The Court agrees with the Plaintiffs. From the allegations described above, the Court can infer that the Harvester Plaintiffs' relationship with Coastal was governed by an employment agreement which provided that they would be paid "per box" and that the arguably ambiguous "per box" term should be interpreted in reference to a commonly accepted standard which holds that a blueberry harvesting box is "full" if the blueberries inside it have reached a certain level. The Court can also infer that Coastal breached the Harvester Plaintiffs' employment agreement by paying them less than the specified "per box" rate.
With inferences properly drawn in their favor, the Harvester Plaintiffs have stated sufficient facts to show a plausible entitlement to payment under the terms of an employment agreement. That is enough to state a MWMPA claim for unpaid wages, and therefore enough to survive Coastal's motion to dismiss as to Counts 79, 131, 213, 227, and 240.

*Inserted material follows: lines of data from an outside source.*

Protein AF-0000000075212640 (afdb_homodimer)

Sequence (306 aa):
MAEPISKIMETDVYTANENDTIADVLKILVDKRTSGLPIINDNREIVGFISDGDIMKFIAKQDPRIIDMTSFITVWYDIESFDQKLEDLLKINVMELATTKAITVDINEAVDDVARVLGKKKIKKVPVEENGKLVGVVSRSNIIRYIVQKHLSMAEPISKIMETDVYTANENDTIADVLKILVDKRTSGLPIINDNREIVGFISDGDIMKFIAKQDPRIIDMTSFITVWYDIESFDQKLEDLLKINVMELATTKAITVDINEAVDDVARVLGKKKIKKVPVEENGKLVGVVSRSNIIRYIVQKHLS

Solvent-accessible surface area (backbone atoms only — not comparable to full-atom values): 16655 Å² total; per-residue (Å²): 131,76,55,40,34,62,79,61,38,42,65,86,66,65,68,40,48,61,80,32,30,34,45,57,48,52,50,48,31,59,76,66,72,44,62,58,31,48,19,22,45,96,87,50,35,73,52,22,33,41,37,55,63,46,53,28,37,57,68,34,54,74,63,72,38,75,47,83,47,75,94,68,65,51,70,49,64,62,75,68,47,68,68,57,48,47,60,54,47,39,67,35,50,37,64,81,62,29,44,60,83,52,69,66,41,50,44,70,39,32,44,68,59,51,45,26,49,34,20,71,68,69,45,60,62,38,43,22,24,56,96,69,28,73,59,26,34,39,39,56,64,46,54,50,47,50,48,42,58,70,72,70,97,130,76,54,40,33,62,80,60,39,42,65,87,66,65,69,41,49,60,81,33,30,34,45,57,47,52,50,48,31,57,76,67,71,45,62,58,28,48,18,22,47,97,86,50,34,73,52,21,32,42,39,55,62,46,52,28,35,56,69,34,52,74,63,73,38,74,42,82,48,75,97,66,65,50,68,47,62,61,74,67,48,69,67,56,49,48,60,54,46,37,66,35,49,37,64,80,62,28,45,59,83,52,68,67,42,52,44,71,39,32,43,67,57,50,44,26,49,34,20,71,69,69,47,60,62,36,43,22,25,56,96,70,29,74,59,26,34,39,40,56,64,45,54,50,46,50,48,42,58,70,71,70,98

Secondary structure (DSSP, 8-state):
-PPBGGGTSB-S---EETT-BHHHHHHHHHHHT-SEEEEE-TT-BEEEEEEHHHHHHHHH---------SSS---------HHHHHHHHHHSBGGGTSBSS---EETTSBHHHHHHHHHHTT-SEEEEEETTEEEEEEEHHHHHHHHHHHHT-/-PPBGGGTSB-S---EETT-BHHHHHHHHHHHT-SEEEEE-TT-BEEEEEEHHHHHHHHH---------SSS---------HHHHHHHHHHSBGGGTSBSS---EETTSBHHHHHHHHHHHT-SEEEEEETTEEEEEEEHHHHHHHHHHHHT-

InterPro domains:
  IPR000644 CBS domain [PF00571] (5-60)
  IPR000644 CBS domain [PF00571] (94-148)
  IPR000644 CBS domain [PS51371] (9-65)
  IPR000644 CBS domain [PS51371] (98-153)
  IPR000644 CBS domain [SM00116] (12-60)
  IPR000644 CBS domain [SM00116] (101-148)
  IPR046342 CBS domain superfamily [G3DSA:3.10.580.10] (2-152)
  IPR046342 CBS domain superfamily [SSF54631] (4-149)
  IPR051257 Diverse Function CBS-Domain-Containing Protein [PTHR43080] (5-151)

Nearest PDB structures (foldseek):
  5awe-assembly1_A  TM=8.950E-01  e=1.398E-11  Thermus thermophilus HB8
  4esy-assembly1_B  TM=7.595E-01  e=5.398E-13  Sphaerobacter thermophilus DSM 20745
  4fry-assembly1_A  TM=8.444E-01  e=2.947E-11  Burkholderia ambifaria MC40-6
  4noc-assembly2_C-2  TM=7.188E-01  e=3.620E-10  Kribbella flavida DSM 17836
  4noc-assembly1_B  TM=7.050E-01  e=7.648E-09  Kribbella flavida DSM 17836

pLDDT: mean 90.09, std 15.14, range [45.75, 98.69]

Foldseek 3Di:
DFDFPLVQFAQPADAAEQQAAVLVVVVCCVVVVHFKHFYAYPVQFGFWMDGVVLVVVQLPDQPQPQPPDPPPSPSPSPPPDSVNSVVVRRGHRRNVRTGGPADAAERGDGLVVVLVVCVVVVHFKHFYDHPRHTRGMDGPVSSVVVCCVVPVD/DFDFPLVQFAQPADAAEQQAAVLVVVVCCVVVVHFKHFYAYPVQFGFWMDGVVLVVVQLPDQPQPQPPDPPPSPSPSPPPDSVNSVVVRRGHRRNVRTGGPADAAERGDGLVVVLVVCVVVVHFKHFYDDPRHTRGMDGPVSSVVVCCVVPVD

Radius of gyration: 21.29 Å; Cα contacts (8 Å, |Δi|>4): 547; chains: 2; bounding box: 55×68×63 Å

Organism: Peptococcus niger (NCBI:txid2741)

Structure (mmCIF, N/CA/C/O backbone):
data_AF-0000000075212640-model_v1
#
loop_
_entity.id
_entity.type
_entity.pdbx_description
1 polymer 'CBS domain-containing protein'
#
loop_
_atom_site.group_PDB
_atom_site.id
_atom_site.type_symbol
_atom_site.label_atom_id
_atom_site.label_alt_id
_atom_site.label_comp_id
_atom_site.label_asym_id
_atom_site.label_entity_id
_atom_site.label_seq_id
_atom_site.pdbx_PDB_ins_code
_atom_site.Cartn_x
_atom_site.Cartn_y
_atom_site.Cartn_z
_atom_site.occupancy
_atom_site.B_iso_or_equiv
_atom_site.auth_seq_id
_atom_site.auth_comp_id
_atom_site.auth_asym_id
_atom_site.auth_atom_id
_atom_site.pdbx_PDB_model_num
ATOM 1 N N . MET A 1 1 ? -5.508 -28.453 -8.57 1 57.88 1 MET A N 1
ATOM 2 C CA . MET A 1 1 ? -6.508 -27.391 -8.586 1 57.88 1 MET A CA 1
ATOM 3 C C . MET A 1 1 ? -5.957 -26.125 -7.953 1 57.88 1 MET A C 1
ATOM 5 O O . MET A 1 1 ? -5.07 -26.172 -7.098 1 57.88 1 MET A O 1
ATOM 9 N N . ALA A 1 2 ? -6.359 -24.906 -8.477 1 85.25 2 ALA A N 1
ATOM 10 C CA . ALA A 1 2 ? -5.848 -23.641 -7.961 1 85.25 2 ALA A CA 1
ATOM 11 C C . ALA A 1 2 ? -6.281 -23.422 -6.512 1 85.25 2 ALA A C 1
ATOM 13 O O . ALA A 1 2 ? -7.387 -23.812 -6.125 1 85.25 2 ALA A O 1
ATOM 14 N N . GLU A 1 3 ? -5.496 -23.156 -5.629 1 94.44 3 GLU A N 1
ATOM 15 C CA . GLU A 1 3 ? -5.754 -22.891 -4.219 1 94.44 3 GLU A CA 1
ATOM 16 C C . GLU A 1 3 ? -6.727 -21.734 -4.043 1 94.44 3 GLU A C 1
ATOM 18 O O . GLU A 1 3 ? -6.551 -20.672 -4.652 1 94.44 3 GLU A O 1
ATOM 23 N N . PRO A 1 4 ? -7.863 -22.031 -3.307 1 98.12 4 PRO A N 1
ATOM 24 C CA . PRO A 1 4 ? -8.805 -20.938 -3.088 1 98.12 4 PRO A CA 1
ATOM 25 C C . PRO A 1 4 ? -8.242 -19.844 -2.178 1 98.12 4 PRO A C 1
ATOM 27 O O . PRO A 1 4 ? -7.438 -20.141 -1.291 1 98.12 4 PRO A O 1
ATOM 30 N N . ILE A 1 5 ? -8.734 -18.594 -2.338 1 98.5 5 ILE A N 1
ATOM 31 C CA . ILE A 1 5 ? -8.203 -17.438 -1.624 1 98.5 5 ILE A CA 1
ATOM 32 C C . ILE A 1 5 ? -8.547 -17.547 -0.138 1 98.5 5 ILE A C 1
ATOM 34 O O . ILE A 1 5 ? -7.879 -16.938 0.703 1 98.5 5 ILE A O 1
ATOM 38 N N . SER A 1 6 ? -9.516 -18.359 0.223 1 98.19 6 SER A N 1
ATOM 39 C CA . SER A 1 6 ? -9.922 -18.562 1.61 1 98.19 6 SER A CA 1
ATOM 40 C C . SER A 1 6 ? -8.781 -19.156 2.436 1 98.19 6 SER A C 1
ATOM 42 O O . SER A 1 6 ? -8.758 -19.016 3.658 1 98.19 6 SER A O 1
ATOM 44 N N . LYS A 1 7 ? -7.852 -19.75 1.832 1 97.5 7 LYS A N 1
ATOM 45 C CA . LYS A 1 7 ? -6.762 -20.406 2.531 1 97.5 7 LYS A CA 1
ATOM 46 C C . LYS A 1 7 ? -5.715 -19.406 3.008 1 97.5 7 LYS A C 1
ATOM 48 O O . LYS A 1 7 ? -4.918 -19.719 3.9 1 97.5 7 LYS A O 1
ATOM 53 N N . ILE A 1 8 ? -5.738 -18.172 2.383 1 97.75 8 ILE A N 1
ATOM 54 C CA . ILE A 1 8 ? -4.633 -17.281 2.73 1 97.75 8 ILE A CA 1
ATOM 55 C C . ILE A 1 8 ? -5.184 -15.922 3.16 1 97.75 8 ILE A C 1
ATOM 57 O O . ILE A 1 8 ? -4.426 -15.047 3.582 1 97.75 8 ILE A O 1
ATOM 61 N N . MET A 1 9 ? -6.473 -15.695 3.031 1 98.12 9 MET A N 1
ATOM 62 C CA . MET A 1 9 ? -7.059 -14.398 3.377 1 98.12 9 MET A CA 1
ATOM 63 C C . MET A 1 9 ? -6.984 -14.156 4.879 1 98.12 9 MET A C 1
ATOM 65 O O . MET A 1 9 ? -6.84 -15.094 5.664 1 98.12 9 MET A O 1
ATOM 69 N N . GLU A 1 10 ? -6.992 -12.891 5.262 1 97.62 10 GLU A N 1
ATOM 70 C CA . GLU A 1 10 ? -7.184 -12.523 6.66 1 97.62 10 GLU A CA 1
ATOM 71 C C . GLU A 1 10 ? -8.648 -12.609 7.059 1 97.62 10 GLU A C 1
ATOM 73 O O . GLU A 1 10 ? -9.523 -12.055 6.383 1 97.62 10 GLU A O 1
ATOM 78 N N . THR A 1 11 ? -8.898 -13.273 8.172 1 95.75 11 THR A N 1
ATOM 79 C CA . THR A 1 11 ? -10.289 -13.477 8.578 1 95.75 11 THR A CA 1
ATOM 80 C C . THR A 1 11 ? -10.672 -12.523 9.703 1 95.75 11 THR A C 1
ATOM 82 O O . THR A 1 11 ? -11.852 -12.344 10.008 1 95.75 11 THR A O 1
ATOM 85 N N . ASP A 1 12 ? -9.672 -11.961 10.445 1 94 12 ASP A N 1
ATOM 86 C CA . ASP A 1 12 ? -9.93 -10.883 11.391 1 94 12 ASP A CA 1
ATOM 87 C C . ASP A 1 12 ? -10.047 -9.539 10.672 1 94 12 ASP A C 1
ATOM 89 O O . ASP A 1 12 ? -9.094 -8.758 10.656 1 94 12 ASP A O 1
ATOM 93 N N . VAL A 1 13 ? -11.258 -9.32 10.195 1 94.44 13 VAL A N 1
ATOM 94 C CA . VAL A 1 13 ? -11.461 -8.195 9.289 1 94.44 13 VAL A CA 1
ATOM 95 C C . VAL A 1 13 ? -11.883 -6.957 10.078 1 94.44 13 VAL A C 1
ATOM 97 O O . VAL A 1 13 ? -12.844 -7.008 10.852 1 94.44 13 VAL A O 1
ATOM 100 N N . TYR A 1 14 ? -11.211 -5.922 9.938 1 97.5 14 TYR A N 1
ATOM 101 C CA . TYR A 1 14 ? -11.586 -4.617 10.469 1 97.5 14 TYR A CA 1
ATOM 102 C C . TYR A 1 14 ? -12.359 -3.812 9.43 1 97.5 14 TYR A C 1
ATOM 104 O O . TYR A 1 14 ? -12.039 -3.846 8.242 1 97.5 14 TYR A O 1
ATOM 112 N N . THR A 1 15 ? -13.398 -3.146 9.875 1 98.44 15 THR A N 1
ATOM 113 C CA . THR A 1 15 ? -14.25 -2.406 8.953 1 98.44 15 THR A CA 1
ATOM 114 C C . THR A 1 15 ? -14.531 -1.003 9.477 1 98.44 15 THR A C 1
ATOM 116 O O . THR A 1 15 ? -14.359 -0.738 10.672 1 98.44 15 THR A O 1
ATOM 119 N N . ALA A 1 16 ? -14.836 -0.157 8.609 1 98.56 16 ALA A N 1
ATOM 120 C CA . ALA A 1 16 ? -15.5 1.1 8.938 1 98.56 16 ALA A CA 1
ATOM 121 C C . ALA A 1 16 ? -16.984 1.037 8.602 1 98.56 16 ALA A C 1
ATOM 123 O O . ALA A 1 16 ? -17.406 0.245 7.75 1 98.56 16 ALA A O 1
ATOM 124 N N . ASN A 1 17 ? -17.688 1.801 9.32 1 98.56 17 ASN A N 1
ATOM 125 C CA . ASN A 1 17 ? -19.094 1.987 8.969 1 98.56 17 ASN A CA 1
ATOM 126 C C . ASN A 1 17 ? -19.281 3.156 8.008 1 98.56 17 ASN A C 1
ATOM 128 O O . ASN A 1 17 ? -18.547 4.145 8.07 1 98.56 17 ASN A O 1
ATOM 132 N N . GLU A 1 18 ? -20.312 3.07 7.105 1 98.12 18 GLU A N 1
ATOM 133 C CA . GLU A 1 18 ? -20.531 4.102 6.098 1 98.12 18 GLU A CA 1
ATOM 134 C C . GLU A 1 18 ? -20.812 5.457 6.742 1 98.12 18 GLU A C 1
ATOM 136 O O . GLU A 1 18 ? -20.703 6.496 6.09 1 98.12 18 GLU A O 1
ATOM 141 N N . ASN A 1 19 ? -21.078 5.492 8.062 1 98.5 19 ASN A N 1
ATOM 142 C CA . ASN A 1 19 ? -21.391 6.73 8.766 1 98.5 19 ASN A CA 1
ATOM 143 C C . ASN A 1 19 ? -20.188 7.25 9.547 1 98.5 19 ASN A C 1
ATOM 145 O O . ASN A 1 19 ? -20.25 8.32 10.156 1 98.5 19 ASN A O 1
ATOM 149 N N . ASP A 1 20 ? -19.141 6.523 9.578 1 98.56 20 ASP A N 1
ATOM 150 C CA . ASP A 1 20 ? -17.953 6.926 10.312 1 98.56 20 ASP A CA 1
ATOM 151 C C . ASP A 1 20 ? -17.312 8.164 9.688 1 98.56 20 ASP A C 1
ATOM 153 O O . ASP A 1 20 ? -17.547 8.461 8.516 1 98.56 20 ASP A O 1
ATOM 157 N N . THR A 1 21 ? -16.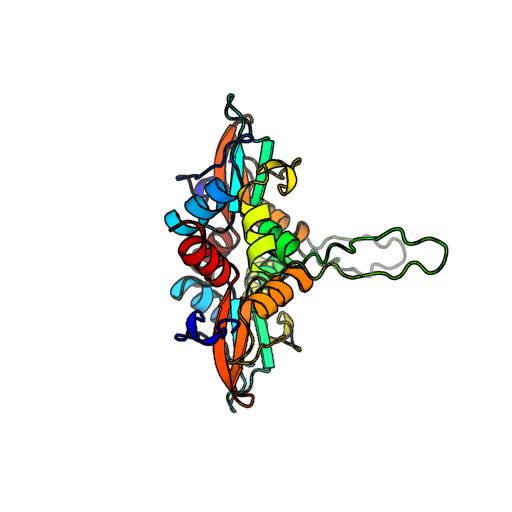562 8.875 10.453 1 98.69 21 THR A N 1
ATOM 158 C CA . THR A 1 21 ? -15.734 9.969 9.969 1 98.69 21 THR A CA 1
ATOM 159 C C . THR A 1 21 ? -14.344 9.469 9.602 1 98.69 21 THR A C 1
ATOM 161 O O . THR A 1 21 ? -13.977 8.336 9.93 1 98.69 21 THR A O 1
ATOM 164 N N . ILE A 1 22 ? -13.578 10.297 9.008 1 98.62 22 ILE A N 1
ATOM 165 C CA . ILE A 1 22 ? -12.195 9.953 8.695 1 98.62 22 ILE A CA 1
ATOM 166 C C . ILE A 1 22 ? -11.391 9.82 9.992 1 98.62 22 ILE A C 1
ATOM 168 O O . ILE A 1 22 ? -10.492 8.984 10.086 1 98.62 22 ILE A O 1
ATOM 172 N N . ALA A 1 23 ? -11.766 10.602 11 1 98.56 23 ALA A N 1
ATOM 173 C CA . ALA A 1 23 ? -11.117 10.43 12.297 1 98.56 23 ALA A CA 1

B. AWPA Recordkeeping Claims
Under AWPA's recordkeeping provision, farm labor contractors and agricultural employers who employ migrant agricultural workers must keep individualized records concerning, among other things, the number of piecework units each worker earns. 29 U.S.C. § 1821(d)(1)(B).

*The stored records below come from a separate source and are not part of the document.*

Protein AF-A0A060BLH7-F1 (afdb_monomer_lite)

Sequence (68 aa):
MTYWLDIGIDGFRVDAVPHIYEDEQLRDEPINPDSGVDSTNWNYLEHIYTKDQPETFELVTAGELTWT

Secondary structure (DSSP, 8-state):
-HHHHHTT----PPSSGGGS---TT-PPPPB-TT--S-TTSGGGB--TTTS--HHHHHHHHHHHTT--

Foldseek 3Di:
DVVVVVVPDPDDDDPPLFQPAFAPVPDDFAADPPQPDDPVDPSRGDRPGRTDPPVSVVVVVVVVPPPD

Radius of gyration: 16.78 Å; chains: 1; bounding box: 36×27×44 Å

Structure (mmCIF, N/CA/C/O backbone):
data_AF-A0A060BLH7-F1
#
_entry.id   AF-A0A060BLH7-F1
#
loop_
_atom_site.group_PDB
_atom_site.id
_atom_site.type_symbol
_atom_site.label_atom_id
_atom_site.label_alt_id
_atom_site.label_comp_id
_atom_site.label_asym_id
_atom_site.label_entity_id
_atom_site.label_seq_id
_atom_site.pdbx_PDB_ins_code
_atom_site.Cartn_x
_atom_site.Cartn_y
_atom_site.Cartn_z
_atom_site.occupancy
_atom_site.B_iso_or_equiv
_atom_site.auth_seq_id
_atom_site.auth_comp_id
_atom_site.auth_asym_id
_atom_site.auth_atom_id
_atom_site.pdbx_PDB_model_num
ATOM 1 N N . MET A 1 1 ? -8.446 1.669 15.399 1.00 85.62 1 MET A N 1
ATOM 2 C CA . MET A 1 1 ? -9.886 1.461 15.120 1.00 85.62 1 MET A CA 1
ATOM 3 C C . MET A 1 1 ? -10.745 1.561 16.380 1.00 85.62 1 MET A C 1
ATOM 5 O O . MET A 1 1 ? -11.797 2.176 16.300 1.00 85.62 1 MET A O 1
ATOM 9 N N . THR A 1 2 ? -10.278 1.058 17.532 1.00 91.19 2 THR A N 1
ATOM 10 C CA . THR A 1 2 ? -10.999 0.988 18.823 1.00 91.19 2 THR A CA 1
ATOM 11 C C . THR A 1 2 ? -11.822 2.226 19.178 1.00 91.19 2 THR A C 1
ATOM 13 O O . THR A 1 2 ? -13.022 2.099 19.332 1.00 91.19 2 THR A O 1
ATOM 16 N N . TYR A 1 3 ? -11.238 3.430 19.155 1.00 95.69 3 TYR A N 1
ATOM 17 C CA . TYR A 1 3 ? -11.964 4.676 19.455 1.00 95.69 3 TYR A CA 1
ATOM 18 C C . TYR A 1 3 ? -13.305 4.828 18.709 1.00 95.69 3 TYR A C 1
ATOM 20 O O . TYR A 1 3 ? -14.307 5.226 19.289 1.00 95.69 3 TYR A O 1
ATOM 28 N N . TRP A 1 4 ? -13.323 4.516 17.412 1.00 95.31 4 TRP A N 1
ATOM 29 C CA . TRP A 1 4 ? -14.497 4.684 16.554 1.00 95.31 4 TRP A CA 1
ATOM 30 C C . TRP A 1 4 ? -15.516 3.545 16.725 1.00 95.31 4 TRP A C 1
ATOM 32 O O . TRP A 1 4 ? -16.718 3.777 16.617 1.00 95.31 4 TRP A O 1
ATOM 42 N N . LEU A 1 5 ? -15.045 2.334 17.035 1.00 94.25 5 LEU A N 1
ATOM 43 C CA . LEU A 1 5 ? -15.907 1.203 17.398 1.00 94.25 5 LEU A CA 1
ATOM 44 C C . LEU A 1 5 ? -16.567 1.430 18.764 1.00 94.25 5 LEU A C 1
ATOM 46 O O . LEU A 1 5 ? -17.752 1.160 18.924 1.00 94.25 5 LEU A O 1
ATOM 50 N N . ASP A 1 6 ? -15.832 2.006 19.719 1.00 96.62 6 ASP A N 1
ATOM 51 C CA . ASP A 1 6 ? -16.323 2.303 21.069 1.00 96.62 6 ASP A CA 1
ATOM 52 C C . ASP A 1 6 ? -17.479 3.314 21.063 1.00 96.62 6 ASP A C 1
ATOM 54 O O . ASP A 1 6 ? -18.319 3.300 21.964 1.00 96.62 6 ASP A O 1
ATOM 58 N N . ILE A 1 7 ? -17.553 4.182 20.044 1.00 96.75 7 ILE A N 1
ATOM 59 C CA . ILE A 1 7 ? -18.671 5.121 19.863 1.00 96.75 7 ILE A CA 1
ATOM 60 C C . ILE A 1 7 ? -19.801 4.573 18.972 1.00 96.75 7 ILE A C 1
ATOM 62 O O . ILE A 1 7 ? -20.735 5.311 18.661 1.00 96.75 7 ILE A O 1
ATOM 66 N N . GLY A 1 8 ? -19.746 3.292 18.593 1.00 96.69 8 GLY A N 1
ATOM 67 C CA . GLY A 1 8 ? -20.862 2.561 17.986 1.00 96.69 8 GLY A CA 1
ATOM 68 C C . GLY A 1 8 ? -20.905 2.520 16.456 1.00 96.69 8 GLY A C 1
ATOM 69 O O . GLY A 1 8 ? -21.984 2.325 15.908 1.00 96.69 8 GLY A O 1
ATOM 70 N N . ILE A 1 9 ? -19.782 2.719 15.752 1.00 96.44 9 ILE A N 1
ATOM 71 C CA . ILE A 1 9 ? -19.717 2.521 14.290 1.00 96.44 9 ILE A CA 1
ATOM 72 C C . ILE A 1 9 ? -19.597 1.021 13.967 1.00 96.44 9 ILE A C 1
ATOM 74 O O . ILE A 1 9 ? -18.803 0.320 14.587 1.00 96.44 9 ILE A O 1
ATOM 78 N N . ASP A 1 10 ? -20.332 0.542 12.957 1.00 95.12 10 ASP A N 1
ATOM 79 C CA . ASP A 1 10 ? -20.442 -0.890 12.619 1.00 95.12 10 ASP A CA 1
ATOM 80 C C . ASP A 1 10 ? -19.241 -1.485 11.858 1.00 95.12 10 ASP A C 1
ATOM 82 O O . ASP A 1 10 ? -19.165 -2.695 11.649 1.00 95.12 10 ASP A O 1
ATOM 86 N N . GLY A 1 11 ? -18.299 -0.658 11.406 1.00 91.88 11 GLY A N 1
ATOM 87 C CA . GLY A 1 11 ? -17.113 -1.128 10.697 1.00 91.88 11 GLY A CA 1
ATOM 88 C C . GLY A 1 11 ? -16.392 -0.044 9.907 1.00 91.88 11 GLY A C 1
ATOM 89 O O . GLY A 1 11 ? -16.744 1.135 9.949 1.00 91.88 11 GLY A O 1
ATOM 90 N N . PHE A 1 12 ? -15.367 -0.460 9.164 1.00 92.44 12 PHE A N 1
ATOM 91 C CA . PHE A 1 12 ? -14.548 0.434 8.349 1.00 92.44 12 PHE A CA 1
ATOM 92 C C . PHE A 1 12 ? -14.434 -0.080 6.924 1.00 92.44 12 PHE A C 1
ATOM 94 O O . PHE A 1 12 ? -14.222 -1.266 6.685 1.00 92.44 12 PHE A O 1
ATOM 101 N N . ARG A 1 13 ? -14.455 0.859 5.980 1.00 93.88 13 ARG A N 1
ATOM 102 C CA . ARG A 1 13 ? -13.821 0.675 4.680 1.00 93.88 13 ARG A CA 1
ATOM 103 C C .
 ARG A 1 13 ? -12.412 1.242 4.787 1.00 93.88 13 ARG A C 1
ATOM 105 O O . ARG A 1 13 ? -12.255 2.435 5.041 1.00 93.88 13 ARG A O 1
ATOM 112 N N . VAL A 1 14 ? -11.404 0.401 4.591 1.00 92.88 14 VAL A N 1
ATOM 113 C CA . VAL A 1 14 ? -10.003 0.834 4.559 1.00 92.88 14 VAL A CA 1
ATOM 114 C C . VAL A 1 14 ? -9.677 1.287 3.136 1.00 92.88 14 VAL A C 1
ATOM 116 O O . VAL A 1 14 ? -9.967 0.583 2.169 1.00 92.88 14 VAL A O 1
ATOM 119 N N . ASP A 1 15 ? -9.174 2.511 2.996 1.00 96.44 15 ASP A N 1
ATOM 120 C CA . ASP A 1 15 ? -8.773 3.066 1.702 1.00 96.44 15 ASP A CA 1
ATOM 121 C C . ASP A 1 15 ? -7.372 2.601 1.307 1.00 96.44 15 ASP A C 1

In Counts 77, 129, 211, 225, and 238, the Harvester Plaintiffs allege that Coastal failed to keep records that reflected the actual amount of blueberries the Harvester Plaintiffs raked and that Coastal therefore violated 29 U.S.C. § 1821(d)(1)(B). Though Coastal moves for dismissal of these counts, it offers no analysis beyond the arguments it makes concerning the MWMPA counts. Coastal's motion therefore fails as to Counts 77, 129, 211, 225, and 238 as well. See Redondo-Borges v. U.S. Dep't of Hous. & Urban Dev., 421 F.3d 1, 6 (1st Cir. 2005) (explaining that "a litigant has an obligation to spell out its arguments squarely and distinctly") (internal citations and quotation marks omitted).
CONCLUSION
The Court DENIES Defendant Hancock and Defendant Paul's motion to dismiss the claims concerning housing migrant workers in vehicles stated in Counts 17, 39, 59, and 119, DENIES Defendant Hancock's motion to dismiss the claim concerning donning and doffing stated in Count 15, and DENIES Defendant Coastal's motion to dismiss the claims concerning overfilled blueberry boxes stated in Counts 77, 79, 129, 131, 211, 213, 225, 227, 238 and 240. SO ORDERED.
/s/ Nancy Torresen
United States Chief District Judge
Dated this 15th day of January, 2015.